(DATA SHOWN Opens)

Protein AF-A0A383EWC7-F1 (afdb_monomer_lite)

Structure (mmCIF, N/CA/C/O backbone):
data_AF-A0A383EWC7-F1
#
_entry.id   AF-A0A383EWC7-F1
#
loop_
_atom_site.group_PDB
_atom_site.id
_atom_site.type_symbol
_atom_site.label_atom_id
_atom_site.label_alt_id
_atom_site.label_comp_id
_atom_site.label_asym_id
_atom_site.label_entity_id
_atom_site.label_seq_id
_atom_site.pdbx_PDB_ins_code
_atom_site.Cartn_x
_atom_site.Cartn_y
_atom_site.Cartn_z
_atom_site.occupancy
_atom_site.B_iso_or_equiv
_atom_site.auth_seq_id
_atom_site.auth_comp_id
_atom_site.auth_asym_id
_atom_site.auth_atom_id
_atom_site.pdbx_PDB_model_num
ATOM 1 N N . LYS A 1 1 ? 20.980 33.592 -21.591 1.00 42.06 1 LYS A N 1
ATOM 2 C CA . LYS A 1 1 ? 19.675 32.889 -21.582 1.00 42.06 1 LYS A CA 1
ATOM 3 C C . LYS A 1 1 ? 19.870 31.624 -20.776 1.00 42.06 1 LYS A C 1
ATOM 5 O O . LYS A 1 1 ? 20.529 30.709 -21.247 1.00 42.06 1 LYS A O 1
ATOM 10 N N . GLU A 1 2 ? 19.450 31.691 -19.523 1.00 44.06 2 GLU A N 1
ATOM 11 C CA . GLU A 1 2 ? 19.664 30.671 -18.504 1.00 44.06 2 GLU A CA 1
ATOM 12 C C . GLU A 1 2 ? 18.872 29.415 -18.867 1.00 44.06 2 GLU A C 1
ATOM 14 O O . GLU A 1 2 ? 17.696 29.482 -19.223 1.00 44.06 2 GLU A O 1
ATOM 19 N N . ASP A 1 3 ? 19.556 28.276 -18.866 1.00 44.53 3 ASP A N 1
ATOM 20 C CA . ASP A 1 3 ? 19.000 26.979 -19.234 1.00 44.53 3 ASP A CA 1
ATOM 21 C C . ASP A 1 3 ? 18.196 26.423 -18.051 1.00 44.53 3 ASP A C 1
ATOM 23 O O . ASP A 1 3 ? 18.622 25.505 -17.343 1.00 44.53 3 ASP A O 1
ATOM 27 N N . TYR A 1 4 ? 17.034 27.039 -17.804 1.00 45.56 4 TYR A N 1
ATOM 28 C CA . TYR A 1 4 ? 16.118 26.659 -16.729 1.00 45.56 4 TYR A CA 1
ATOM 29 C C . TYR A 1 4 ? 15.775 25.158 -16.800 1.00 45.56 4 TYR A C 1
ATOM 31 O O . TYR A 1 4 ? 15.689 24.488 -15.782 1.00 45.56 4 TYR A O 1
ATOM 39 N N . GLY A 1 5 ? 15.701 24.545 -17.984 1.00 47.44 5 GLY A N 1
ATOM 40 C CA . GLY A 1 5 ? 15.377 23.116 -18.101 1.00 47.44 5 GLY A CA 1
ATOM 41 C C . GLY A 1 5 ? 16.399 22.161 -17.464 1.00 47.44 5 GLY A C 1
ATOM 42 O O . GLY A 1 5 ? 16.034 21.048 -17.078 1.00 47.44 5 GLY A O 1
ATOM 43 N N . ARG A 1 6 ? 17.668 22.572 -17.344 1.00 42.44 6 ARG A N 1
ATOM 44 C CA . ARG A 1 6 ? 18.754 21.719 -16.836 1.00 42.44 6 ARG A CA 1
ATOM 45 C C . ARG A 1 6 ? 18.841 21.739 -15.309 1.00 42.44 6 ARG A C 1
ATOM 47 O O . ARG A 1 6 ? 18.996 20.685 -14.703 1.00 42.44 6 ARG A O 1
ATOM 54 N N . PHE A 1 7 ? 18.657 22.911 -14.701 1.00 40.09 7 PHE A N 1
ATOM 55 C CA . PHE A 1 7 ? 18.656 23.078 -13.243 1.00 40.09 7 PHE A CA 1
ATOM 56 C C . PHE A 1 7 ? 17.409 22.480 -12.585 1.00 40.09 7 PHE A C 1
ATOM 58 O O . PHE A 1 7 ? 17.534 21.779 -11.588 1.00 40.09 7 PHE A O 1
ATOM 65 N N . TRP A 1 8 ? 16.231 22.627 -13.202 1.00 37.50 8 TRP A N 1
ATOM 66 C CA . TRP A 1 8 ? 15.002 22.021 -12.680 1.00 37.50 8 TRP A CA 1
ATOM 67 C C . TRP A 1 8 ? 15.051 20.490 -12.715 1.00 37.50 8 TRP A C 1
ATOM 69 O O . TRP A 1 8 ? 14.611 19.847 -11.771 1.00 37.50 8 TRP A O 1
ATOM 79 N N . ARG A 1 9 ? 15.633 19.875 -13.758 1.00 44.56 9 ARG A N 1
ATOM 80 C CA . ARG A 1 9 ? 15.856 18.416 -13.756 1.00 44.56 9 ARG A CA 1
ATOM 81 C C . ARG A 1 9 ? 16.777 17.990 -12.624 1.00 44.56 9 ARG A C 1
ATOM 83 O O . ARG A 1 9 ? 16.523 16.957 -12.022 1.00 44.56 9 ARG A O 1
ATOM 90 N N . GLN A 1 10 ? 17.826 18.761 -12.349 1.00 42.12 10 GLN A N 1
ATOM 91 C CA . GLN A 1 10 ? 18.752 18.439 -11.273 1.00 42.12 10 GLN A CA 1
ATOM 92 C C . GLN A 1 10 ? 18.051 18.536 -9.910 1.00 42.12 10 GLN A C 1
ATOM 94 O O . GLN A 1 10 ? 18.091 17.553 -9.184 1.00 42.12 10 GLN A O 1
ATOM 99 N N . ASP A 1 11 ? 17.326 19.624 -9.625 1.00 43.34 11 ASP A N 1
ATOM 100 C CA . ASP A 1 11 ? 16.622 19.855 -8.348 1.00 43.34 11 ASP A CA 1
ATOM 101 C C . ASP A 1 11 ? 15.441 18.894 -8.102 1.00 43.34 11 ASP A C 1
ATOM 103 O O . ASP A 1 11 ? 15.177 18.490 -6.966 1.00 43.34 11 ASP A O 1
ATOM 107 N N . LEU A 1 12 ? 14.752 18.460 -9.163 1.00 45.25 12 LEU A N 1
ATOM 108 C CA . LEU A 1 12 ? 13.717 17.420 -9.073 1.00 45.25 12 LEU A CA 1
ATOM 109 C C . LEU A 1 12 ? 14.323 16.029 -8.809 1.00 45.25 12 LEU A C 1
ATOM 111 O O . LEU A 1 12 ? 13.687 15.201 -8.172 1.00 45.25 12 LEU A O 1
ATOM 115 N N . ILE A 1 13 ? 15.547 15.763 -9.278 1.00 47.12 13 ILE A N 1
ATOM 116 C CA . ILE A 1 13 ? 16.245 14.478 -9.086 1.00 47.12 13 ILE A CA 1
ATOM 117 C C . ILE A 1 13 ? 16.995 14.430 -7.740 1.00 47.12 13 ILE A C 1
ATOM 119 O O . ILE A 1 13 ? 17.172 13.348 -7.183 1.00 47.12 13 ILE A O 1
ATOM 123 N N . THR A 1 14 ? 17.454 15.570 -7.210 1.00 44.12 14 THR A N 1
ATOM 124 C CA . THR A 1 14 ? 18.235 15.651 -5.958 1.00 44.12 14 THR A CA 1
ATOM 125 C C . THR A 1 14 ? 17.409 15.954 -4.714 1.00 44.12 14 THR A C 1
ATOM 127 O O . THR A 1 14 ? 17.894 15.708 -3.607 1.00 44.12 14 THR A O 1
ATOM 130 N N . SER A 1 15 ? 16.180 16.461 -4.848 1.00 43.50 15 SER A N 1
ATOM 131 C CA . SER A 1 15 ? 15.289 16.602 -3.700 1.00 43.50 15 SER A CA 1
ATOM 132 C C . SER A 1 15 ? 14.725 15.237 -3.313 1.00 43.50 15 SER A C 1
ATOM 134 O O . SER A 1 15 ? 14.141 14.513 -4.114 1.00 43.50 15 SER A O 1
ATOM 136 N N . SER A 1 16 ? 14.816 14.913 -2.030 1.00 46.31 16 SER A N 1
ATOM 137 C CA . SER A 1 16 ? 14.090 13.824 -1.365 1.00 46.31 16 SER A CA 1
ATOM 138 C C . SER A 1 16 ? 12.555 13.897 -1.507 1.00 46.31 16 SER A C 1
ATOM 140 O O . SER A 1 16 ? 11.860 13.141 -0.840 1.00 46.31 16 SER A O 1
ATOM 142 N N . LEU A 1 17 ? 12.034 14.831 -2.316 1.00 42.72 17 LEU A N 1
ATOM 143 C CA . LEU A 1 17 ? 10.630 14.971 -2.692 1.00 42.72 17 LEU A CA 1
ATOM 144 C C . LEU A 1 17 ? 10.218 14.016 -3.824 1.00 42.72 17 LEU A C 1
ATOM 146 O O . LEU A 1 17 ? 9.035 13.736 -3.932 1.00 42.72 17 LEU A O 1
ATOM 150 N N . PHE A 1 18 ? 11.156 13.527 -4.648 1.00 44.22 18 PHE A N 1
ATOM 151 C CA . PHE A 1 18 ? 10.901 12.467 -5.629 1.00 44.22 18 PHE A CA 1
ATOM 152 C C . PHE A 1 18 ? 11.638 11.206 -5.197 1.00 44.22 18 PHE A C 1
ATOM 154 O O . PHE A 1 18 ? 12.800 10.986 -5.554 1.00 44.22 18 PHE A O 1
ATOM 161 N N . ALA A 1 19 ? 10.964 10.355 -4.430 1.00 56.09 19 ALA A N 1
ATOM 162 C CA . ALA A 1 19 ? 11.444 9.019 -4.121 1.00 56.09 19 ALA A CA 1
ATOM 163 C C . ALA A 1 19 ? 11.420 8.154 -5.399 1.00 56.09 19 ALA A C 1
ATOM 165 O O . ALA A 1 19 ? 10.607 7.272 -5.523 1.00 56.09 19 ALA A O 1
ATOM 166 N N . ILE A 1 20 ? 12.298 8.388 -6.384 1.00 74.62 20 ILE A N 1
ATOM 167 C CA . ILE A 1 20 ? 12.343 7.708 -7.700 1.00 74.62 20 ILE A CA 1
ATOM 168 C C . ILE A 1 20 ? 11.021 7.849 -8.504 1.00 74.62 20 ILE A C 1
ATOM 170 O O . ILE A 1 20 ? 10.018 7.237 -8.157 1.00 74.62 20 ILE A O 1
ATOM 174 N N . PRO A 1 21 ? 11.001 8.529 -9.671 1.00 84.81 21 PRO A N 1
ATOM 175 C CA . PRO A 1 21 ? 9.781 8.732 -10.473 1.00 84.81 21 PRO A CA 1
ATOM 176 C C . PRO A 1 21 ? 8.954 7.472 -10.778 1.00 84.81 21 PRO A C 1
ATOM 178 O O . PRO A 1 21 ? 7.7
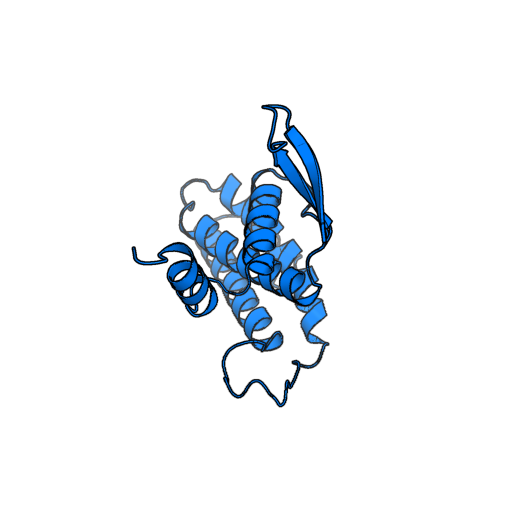40 7.548 -10.920 1.00 84.81 21 PRO A O 1
ATOM 181 N N . GLU A 1 22 ? 9.586 6.300 -10.880 1.00 86.56 22 GLU A N 1
ATOM 182 C CA . GLU A 1 22 ? 8.868 5.032 -11.036 1.00 86.56 22 GLU A CA 1
ATOM 183 C C . GLU A 1 22 ? 8.034 4.643 -9.800 1.00 86.56 22 GLU A C 1
ATOM 185 O O . GLU A 1 22 ? 6.958 4.083 -9.986 1.00 86.56 22 GLU A O 1
ATOM 190 N N . GLN A 1 23 ? 8.490 4.929 -8.571 1.00 89.00 23 GLN A N 1
ATOM 191 C CA . GLN A 1 23 ? 7.732 4.637 -7.341 1.00 89.00 23 GLN A CA 1
ATOM 192 C C . GLN A 1 23 ? 6.492 5.521 -7.265 1.00 89.00 23 GLN A C 1
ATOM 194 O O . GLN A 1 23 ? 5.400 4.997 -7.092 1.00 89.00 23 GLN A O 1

(DATA SHOWN Closes)

• DIRECTIONS
Reproduce exactly the section above that begins at the line containing "ATOM 111 O O" and ends at the line containing "ATOM 124 C CA", leaving out all other lines.

• YOUR SOLUTION
ATOM 111 O O . LEU A 1 12 ? 13.687 15.201 -8.172 1.00 45.25 12 LEU A O 1
ATOM 115 N N . ILE A 1 13 ? 15.547 15.763 -9.278 1.00 47.12 13 ILE A N 1
ATOM 116 C CA . ILE A 1 13 ? 16.245 14.478 -9.086 1.00 47.12 13 ILE A CA 1
ATOM 117 C C . ILE A 1 13 ? 16.995 14.430 -7.740 1.00 47.12 13 ILE A C 1
ATOM 119 O O . ILE A 1 13 ? 17.172 13.348 -7.183 1.00 47.12 13 ILE A O 1
ATOM 123 N N . THR A 1 14 ? 17.454 15.570 -7.210 1.00 44.12 14 THR A N 1
ATOM 124 C CA . THR A 1 14 ? 18.235 15.651 -5.958 1.00 44.12 14 THR A CA 1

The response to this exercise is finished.